Arkansas Gov. Sarah Huckabee Sanders, who served as former President Donald Trump’s press secretary, on Monday endorsed his bid for the Republican presidential nomination.
Sanders, who took office in January as Arkansas governor after a campaign where she touted her endorsement from the former president, planned to join Trump at a rally in Florida on Wednesday, Trump said in a statement.
“It’s not a question between right versus left anymore. It’s normal versus crazy, and President Biden and the left are doubling down on crazy,” Sanders said in a statement. “The time has come to return to the normal policies of the Trump era which created a safer, stronger, and more prosperous America, and that’s why I am proud to endorse Donald Trump for President.”
NBC first reported Sanders’ endorsement of the former president. The two will appear together in Florida on Wednesday, the same day Trump’s rivals for the nomination will face off in the third GOP presidential debate.
“We had great success in the White House and it’s an honor to have Sarah’s endorsement,” Trump said. “I look forward to having her at the big rally in Hialeah this Wednesday.”

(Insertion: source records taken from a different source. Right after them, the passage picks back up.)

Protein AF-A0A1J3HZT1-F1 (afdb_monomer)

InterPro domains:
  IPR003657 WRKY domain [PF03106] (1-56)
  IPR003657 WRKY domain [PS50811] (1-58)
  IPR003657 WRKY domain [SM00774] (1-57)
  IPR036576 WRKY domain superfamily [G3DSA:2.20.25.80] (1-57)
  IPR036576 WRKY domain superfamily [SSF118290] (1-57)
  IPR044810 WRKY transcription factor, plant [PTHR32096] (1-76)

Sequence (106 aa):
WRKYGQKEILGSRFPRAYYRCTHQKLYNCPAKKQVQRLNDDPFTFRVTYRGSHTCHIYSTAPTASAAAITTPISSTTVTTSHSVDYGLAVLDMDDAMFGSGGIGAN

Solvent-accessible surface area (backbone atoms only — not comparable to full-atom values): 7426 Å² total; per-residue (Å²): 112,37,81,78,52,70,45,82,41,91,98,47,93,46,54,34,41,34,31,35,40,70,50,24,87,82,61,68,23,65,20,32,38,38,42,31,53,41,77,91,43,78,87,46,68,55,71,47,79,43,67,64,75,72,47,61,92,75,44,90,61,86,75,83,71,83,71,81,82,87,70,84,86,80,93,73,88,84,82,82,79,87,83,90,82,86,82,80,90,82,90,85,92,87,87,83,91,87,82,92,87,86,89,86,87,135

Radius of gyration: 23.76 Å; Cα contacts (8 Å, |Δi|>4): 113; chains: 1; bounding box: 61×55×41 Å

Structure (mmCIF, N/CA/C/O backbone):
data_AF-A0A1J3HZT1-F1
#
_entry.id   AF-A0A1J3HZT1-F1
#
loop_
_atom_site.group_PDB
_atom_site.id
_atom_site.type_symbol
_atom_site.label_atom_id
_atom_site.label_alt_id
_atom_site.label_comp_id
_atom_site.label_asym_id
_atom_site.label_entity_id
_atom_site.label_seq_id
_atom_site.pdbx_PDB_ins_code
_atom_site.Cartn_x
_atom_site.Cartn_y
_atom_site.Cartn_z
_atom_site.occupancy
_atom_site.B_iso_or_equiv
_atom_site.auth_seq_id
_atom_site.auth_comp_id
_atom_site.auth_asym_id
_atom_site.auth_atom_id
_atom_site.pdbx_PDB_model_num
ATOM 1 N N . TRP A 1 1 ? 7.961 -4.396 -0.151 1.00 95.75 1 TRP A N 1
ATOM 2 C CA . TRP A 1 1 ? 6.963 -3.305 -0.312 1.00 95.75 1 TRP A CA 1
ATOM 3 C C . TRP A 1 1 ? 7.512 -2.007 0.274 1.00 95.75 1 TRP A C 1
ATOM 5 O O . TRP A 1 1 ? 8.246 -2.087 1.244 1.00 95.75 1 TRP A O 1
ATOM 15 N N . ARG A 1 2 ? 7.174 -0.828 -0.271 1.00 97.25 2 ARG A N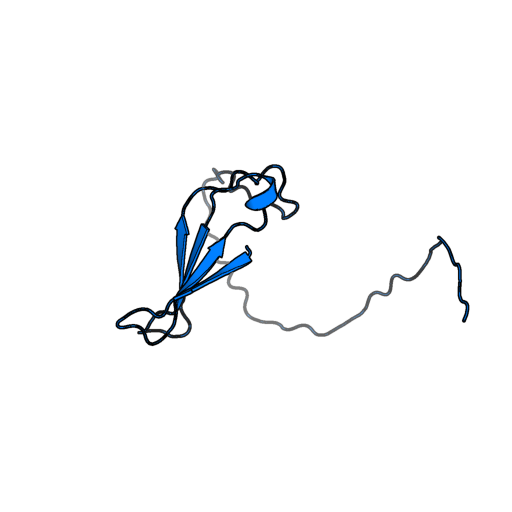 1
ATOM 16 C CA . ARG A 1 2 ? 7.532 0.498 0.285 1.00 97.25 2 ARG A CA 1
ATOM 17 C C . ARG A 1 2 ? 6.269 1.350 0.462 1.00 97.25 2 ARG A C 1
ATOM 19 O O . ARG A 1 2 ? 5.477 1.431 -0.479 1.00 97.25 2 ARG A O 1
ATOM 26 N N . LYS A 1 3 ? 6.069 1.968 1.637 1.00 97.81 3 LYS A N 1
ATOM 27 C CA . LYS A 1 3 ? 4.973 2.936 1.864 1.00 97.81 3 LYS A CA 1
ATOM 28 C C . LYS A 1 3 ? 5.205 4.154 0.960 1.00 97.81 3 LYS A C 1
ATOM 30 O O . LYS A 1 3 ? 6.350 4.524 0.700 1.00 97.81 3 LYS A O 1
ATOM 35 N N . TYR A 1 4 ? 4.138 4.728 0.417 1.00 96.94 4 TYR A N 1
ATOM 36 C CA . TYR A 1 4 ? 4.222 5.918 -0.443 1.00 96.94 4 TYR A CA 1
ATOM 37 C C . TYR A 1 4 ? 3.190 6.991 -0.123 1.00 96.94 4 TYR A C 1
ATOM 39 O O . TYR A 1 4 ? 3.325 8.114 -0.589 1.00 96.94 4 TYR A O 1
ATOM 47 N N . GLY A 1 5 ? 2.171 6.645 0.656 1.00 98.19 5 GLY A N 1
ATOM 48 C CA . GLY A 1 5 ? 1.144 7.575 1.074 1.00 98.19 5 GLY A CA 1
ATOM 49 C C . GLY A 1 5 ? 0.273 6.978 2.164 1.00 98.19 5 GLY A C 1
ATOM 50 O O . GLY A 1 5 ? 0.330 5.780 2.471 1.00 98.19 5 GLY A O 1
ATOM 51 N N . GLN A 1 6 ? -0.540 7.846 2.737 1.00 98.50 6 GLN A N 1
ATOM 52 C CA . GLN A 1 6 ? -1.587 7.535 3.691 1.00 98.50 6 GLN A CA 1
ATOM 53 C C . GLN A 1 6 ? -2.772 8.448 3.368 1.00 98.50 6 GLN A C 1
ATOM 55 O O . GLN A 1 6 ? -2.560 9.564 2.896 1.00 98.50 6 GLN A O 1
ATOM 60 N N . LYS A 1 7 ? -4.000 7.975 3.570 1.00 98.12 7 LYS A N 1
ATOM 61 C CA . LYS A 1 7 ? -5.204 8.792 3.397 1.00 98.12 7 LYS A CA 1
ATOM 62 C C . LYS A 1 7 ? -6.197 8.482 4.507 1.00 98.12 7 LYS A C 1
ATOM 64 O O . LYS A 1 7 ? -6.497 7.309 4.728 1.00 98.12 7 LYS A O 1
ATOM 69 N N . GLU A 1 8 ? -6.724 9.519 5.147 1.00 98.06 8 GLU A N 1
ATOM 70 C CA . GLU A 1 8 ? -7.880 9.378 6.030 1.00 98.06 8 GLU A CA 1
ATOM 71 C C . GLU A 1 8 ? -9.105 8.928 5.228 1.00 98.06 8 GLU A C 1
ATOM 73 O O . GLU A 1 8 ? -9.331 9.366 4.093 1.00 98.06 8 GLU A O 1
ATOM 78 N N . ILE A 1 9 ? -9.877 8.006 5.796 1.00 97.12 9 ILE A N 1
ATOM 79 C CA . ILE A 1 9 ? -11.044 7.414 5.142 1.00 97.12 9 ILE A CA 1
ATOM 80 C C . ILE A 1 9 ? -12.293 7.872 5.881 1.00 97.12 9 ILE A C 1
ATOM 82 O O . ILE A 1 9 ? -12.445 7.613 7.071 1.00 97.12 9 ILE A O 1
ATOM 86 N N . LEU A 1 10 ? -13.199 8.530 5.155 1.00 96.31 10 LEU A N 1
ATOM 87 C CA . LEU A 1 10 ? -14.492 8.951 5.684 1.00 96.31 10 LEU A CA 1
ATOM 88 C C . LEU A 1 10 ? -15.246 7.737 6.251 1.00 96.31 10 LEU A C 1
ATOM 90 O O . LEU A 1 10 ? -15.338 6.703 5.590 1.00 96.31 10 LEU A O 1
ATOM 94 N N . GLY A 1 11 ? -15.748 7.859 7.481 1.00 93.75 11 GLY A N 1
ATOM 95 C CA . GLY A 1 11 ? -16.402 6.757 8.193 1.00 93.75 11 GLY A CA 1
ATOM 96 C C . GLY A 1 11 ? -15.451 5.689 8.751 1.00 93.75 11 GLY A C 1
ATOM 97 O O . GLY A 1 11 ? -15.923 4.655 9.216 1.00 93.75 11 GLY A O 1
ATOM 98 N N . SER A 1 12 ? -14.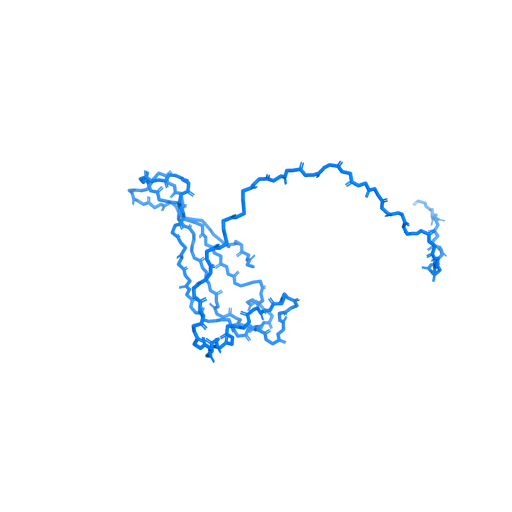128 5.893 8.732 1.00 94.75 12 SER A N 1
ATOM 99 C CA . SER A 1 12 ? -13.172 5.010 9.410 1.00 94.75 12 SER A CA 1
ATOM 100 C C . SER A 1 12 ? -12.497 5.687 10.596 1.00 94.75 12 SER A C 1
ATOM 102 O O . SER A 1 12 ? -12.147 6.861 10.538 1.00 94.75 12 SER A O 1
ATOM 104 N N . ARG A 1 13 ? -12.253 4.910 11.658 1.00 95.94 13 ARG A N 1
ATOM 105 C CA . ARG A 1 13 ? -11.415 5.327 12.795 1.00 95.94 13 ARG A CA 1
ATOM 106 C C . ARG A 1 13 ? -9.917 5.265 12.483 1.00 95.94 13 ARG A C 1
ATOM 108 O O . ARG A 1 13 ? -9.115 5.705 13.301 1.00 95.94 13 ARG A O 1
ATOM 115 N N . PHE A 1 14 ? -9.537 4.680 11.343 1.00 96.38 14 PHE A N 1
ATOM 116 C CA . PHE A 1 14 ? -8.151 4.379 11.007 1.00 96.38 14 PHE A CA 1
ATOM 117 C C . PHE A 1 14 ? -7.811 4.775 9.559 1.00 96.38 14 PHE A C 1
ATOM 119 O O . PHE A 1 14 ? -8.552 4.426 8.632 1.00 96.38 14 PHE A O 1
ATOM 126 N N . PRO A 1 15 ? -6.655 5.416 9.319 1.00 97.44 15 PRO A N 1
ATOM 127 C CA . PRO A 1 15 ? -6.221 5.757 7.972 1.00 97.44 15 PRO A CA 1
ATOM 128 C C . PRO A 1 15 ? -5.909 4.532 7.115 1.00 97.44 15 PRO A C 1
ATOM 130 O O . PRO A 1 15 ? -5.461 3.487 7.597 1.00 97.44 15 PRO A O 1
ATOM 133 N N . ARG A 1 16 ? -6.015 4.707 5.795 1.00 98.31 16 ARG A N 1
ATOM 134 C CA . ARG A 1 16 ? -5.528 3.736 4.815 1.00 98.31 16 ARG A CA 1
ATOM 135 C C . ARG A 1 16 ? -4.073 3.997 4.471 1.00 98.31 16 ARG A C 1
ATOM 137 O O . ARG A 1 16 ? -3.727 5.082 4.003 1.00 98.31 16 ARG A O 1
ATOM 144 N N . ALA A 1 17 ? -3.228 2.985 4.616 1.00 98.56 17 ALA A N 1
ATOM 145 C CA . ALA A 1 17 ? -1.836 3.036 4.187 1.00 98.56 17 ALA A CA 1
ATOM 146 C C . ALA A 1 17 ? -1.675 2.471 2.765 1.00 98.56 17 ALA A C 1
ATOM 148 O O . ALA A 1 17 ? -2.234 1.426 2.420 1.00 98.56 17 ALA A O 1
ATOM 149 N N . TYR A 1 18 ? -0.882 3.154 1.936 1.00 98.44 18 TYR A N 1
ATOM 150 C CA . TYR A 1 18 ? -0.662 2.803 0.533 1.00 98.44 18 TYR A CA 1
ATOM 151 C C . TYR A 1 18 ? 0.795 2.407 0.287 1.00 98.44 18 TYR A C 1
ATOM 153 O O . TYR A 1 18 ? 1.731 3.120 0.665 1.00 98.44 18 TYR A O 1
ATOM 161 N N . TYR A 1 19 ? 0.982 1.273 -0.387 1.00 98.56 19 TYR A N 1
ATOM 162 C CA . TYR A 1 19 ? 2.282 0.662 -0.638 1.00 98.56 19 TYR A CA 1
ATOM 163 C C . TYR A 1 19 ? 2.469 0.331 -2.119 1.00 98.56 19 TYR A C 1
ATOM 165 O O . TYR A 1 19 ? 1.548 -0.099 -2.813 1.00 98.56 19 TYR A O 1
ATOM 173 N N . ARG A 1 20 ? 3.706 0.489 -2.586 1.00 97.25 20 ARG A N 1
ATOM 174 C CA . ARG A 1 20 ? 4.166 0.130 -3.933 1.00 97.25 20 ARG A CA 1
ATOM 175 C C . ARG A 1 20 ? 5.235 -0.954 -3.840 1.00 97.25 20 ARG A C 1
ATOM 177 O O . ARG A 1 20 ? 5.858 -1.124 -2.781 1.00 97.25 20 ARG A O 1
ATOM 184 N N . CYS A 1 21 ? 5.459 -1.700 -4.915 1.00 96.31 21 CYS A N 1
ATOM 185 C CA . CYS A 1 21 ? 6.575 -2.637 -4.962 1.00 96.31 21 CYS A CA 1
ATOM 186 C C . CYS A 1 21 ? 7.911 -1.908 -4.697 1.00 96.31 21 CYS A C 1
ATOM 188 O O . CYS A 1 21 ? 8.121 -0.787 -5.160 1.00 96.31 21 CYS A O 1
ATOM 190 N N . THR A 1 22 ? 8.832 -2.539 -3.958 1.00 95.06 22 THR A N 1
ATOM 191 C CA . THR A 1 22 ? 10.219 -2.050 -3.785 1.00 95.06 22 THR A CA 1
ATOM 192 C C . THR A 1 22 ? 10.889 -1.830 -5.138 1.00 95.06 22 THR A C 1
ATOM 194 O O . THR A 1 22 ? 11.548 -0.813 -5.342 1.00 95.06 22 THR A O 1
ATOM 197 N N . HIS A 1 23 ? 10.631 -2.762 -6.053 1.00 94.31 23 HIS A N 1
ATOM 198 C CA . HIS A 1 23 ? 11.191 -2.900 -7.393 1.00 94.31 23 HIS A CA 1
ATOM 199 C C . HIS A 1 23 ? 10.451 -2.084 -8.464 1.00 94.31 23 HIS A C 1
ATOM 201 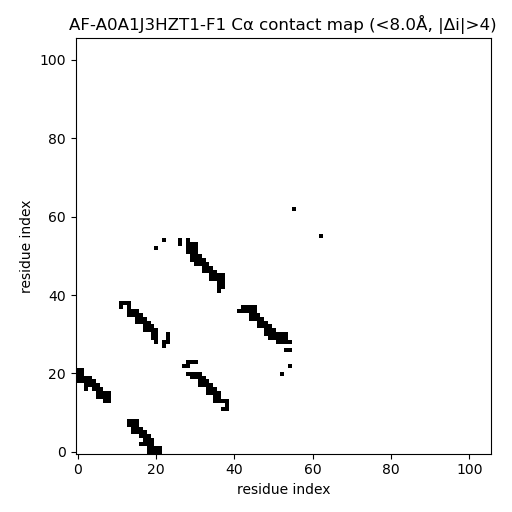O O . HIS A 1 23 ? 10.781 -2.184 -9.642 1.00 94.31 23 HIS A O 1
ATOM 207 N N . GLN A 1 24 ? 9.479 -1.244 -8.080 1.00 94.00 24 GLN A N 1
ATOM 208 C CA . GLN A 1 24 ? 8.717 -0.432 -9.034 1.00 94.00 24 GLN A CA 1
ATOM 209 C C . GLN A 1 24 ? 9.609 0.492 -9.877 1.00 94.00 24 GLN A C 1
ATOM 211 O O . GLN A 1 24 ? 9.390 0.582 -11.073 1.00 94.00 24 GLN A O 1
ATOM 216 N N . LYS A 1 25 ? 10.598 1.172 -9.277 1.00 92.38 25 LYS A N 1
ATOM 217 C CA . LYS A 1 25 ? 11.465 2.112 -10.015 1.00 92.38 25 LYS A CA 1
ATOM 218 C C . LYS A 1 25 ? 12.508 1.430 -10.909 1.00 92.38 25 LYS A C 1
ATOM 220 O O . LYS A 1 25 ? 12.947 2.045 -11.866 1.00 92.38 25 LYS A O 1
ATOM 225 N N . LEU A 1 26 ? 12.925 0.210 -10.564 1.00 91.62 26 LEU A N 1
ATOM 226 C CA . LEU A 1 26 ? 14.003 -0.507 -11.260 1.00 91.62 26 LEU A CA 1
ATOM 227 C C . LEU A 1 26 ? 13.473 -1.370 -12.412 1.00 91.62 26 LEU A C 1
ATOM 229 O O . LEU A 1 26 ? 14.103 -1.457 -13.455 1.00 91.62 26 LEU A O 1
ATOM 233 N N . TYR A 1 27 ? 12.300 -1.984 -12.227 1.00 91.94 27 TYR A N 1
ATOM 234 C CA . TYR A 1 27 ? 11.736 -2.970 -13.157 1.00 91.94 27 TYR A CA 1
ATOM 235 C C . TYR A 1 27 ? 10.295 -2.634 -13.570 1.00 91.94 27 TYR A C 1
ATOM 237 O O . TYR A 1 27 ? 9.524 -3.523 -13.928 1.00 91.94 27 TYR A O 1
ATOM 245 N N . ASN A 1 28 ? 9.885 -1.367 -13.419 1.00 93.88 28 ASN A N 1
ATOM 246 C CA . ASN A 1 28 ? 8.541 -0.854 -13.727 1.00 93.88 28 ASN A CA 1
ATOM 247 C C . ASN A 1 28 ? 7.381 -1.682 -13.130 1.00 93.88 28 ASN A C 1
ATOM 249 O O . ASN A 1 28 ? 6.262 -1.684 -13.638 1.00 93.88 28 ASN A O 1
ATOM 253 N N . CYS A 1 29 ? 7.642 -2.379 -12.017 1.00 95.38 29 CYS A N 1
ATOM 254 C CA . CYS A 1 29 ? 6.724 -3.357 -11.440 1.00 95.38 29 CYS A CA 1
ATOM 255 C C . CYS A 1 29 ? 5.395 -2.700 -11.005 1.00 95.38 29 CYS A C 1
ATOM 257 O O . CYS A 1 29 ? 5.406 -1.846 -10.106 1.00 95.38 29 CYS A O 1
ATOM 259 N N . PRO A 1 30 ? 4.243 -3.091 -11.592 1.00 96.12 30 PRO A N 1
ATOM 260 C CA . PRO A 1 30 ? 2.976 -2.385 -11.401 1.00 96.12 30 PRO A CA 1
ATOM 261 C C . PRO A 1 30 ? 2.306 -2.688 -10.053 1.00 96.12 30 PRO A C 1
ATOM 263 O O . PRO A 1 30 ? 1.388 -1.963 -9.658 1.00 96.12 30 PRO A O 1
ATOM 266 N N . ALA A 1 31 ? 2.770 -3.719 -9.338 1.00 97.31 31 ALA A N 1
ATOM 267 C CA . ALA A 1 31 ? 2.194 -4.195 -8.086 1.00 97.31 31 ALA A CA 1
ATOM 268 C C . ALA A 1 31 ? 2.119 -3.105 -6.997 1.00 97.31 31 ALA A C 1
ATOM 270 O O . ALA A 1 31 ? 3.121 -2.522 -6.554 1.00 97.31 31 ALA A O 1
ATOM 271 N N . LYS A 1 32 ? 0.895 -2.870 -6.522 1.00 97.81 32 LYS A N 1
ATOM 272 C CA . LYS A 1 32 ? 0.511 -1.942 -5.451 1.00 97.81 32 LYS A CA 1
ATOM 273 C C . LYS A 1 32 ? -0.339 -2.696 -4.426 1.00 97.81 32 LYS A C 1
ATOM 275 O O . LYS A 1 32 ? -1.047 -3.637 -4.777 1.00 97.81 32 LYS A O 1
ATOM 280 N N . LYS A 1 33 ? -0.318 -2.268 -3.163 1.00 97.81 33 LYS A N 1
ATOM 281 C CA . LYS A 1 33 ? -1.282 -2.736 -2.159 1.00 97.81 33 LYS A CA 1
ATOM 282 C C . LYS A 1 33 ? -1.761 -1.616 -1.248 1.00 97.81 33 LYS A C 1
ATOM 284 O O . LYS A 1 33 ? -1.033 -0.661 -0.977 1.00 97.81 33 LYS A O 1
ATOM 289 N N . GLN A 1 34 ? -2.987 -1.756 -0.773 1.00 98.38 34 GLN A N 1
ATOM 290 C CA . GLN A 1 34 ? -3.597 -0.918 0.253 1.00 98.38 34 GLN A CA 1
ATOM 291 C C . GLN A 1 34 ? -3.766 -1.756 1.519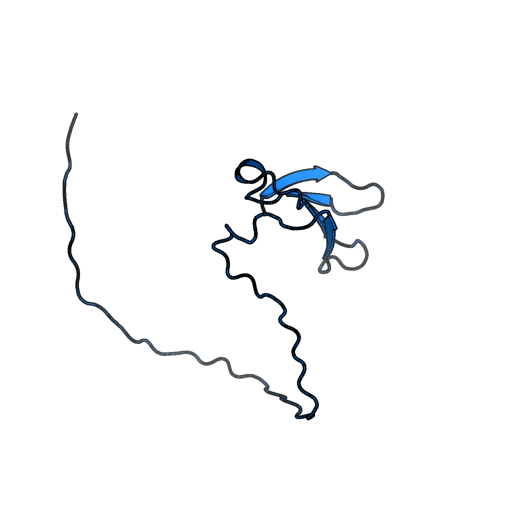 1.00 98.38 34 GLN A C 1
ATOM 293 O O . GLN A 1 34 ? -4.096 -2.938 1.425 1.00 98.38 34 GLN A O 1
ATOM 298 N N . VAL A 1 35 ? -3.540 -1.152 2.681 1.00 98.31 35 VAL A N 1
ATOM 299 C CA . VAL A 1 35 ? -3.777 -1.767 3.992 1.00 98.31 35 VAL A CA 1
ATOM 300 C C . VAL A 1 35 ? -4.713 -0.853 4.771 1.00 98.31 35 VAL A C 1
ATOM 302 O O . VAL A 1 35 ? -4.436 0.337 4.920 1.00 98.31 35 VAL A O 1
ATOM 305 N N . GLN A 1 36 ? -5.822 -1.416 5.235 1.00 98.00 36 GLN A N 1
ATOM 306 C CA . GLN A 1 36 ? -6.858 -0.749 6.012 1.00 98.00 36 GLN A CA 1
ATOM 307 C C . GLN A 1 36 ? -7.128 -1.589 7.260 1.00 98.00 36 GLN A C 1
ATOM 309 O O . GLN A 1 36 ? -7.428 -2.773 7.133 1.00 98.00 36 GLN A O 1
ATOM 314 N N . ARG A 1 37 ? -7.053 -1.000 8.454 1.00 97.50 37 ARG A N 1
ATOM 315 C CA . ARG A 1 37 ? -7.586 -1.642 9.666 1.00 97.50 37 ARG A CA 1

The GOP field includes Sanders’ predecessor, former Gov. Asa Hutchinson, who has been one of the few Republican candidates willing to directly take on Trump. He had called on the former president to drop out of the race after Trump was indicted in March by a grand jury in New York. Sanders had not been expected to back Hutchinson’s bid for the GOP nomination.
Trump publicly encouraged Sanders to run for governor when she left the White House in 2019 to return to Arkansas. As a candidates and after taking office, Sanders adopted many of his targets, including critical race theory and the media.
Sanders in February delivered the Republican rebuttal to President Joe Biden’s State of the Union address, leaning heavily into culture wars issues and accusing Biden of pursuing “woke fantasies.” Sanders has signed into law several measures cheered by conservatives in the state, including an education overhaul that created a new school voucher program.
But Sanders has also faced questions over the past several weeks about a $19,000 lectern purchased for her office that’s prompted an audit and claims her office illegally altered public records.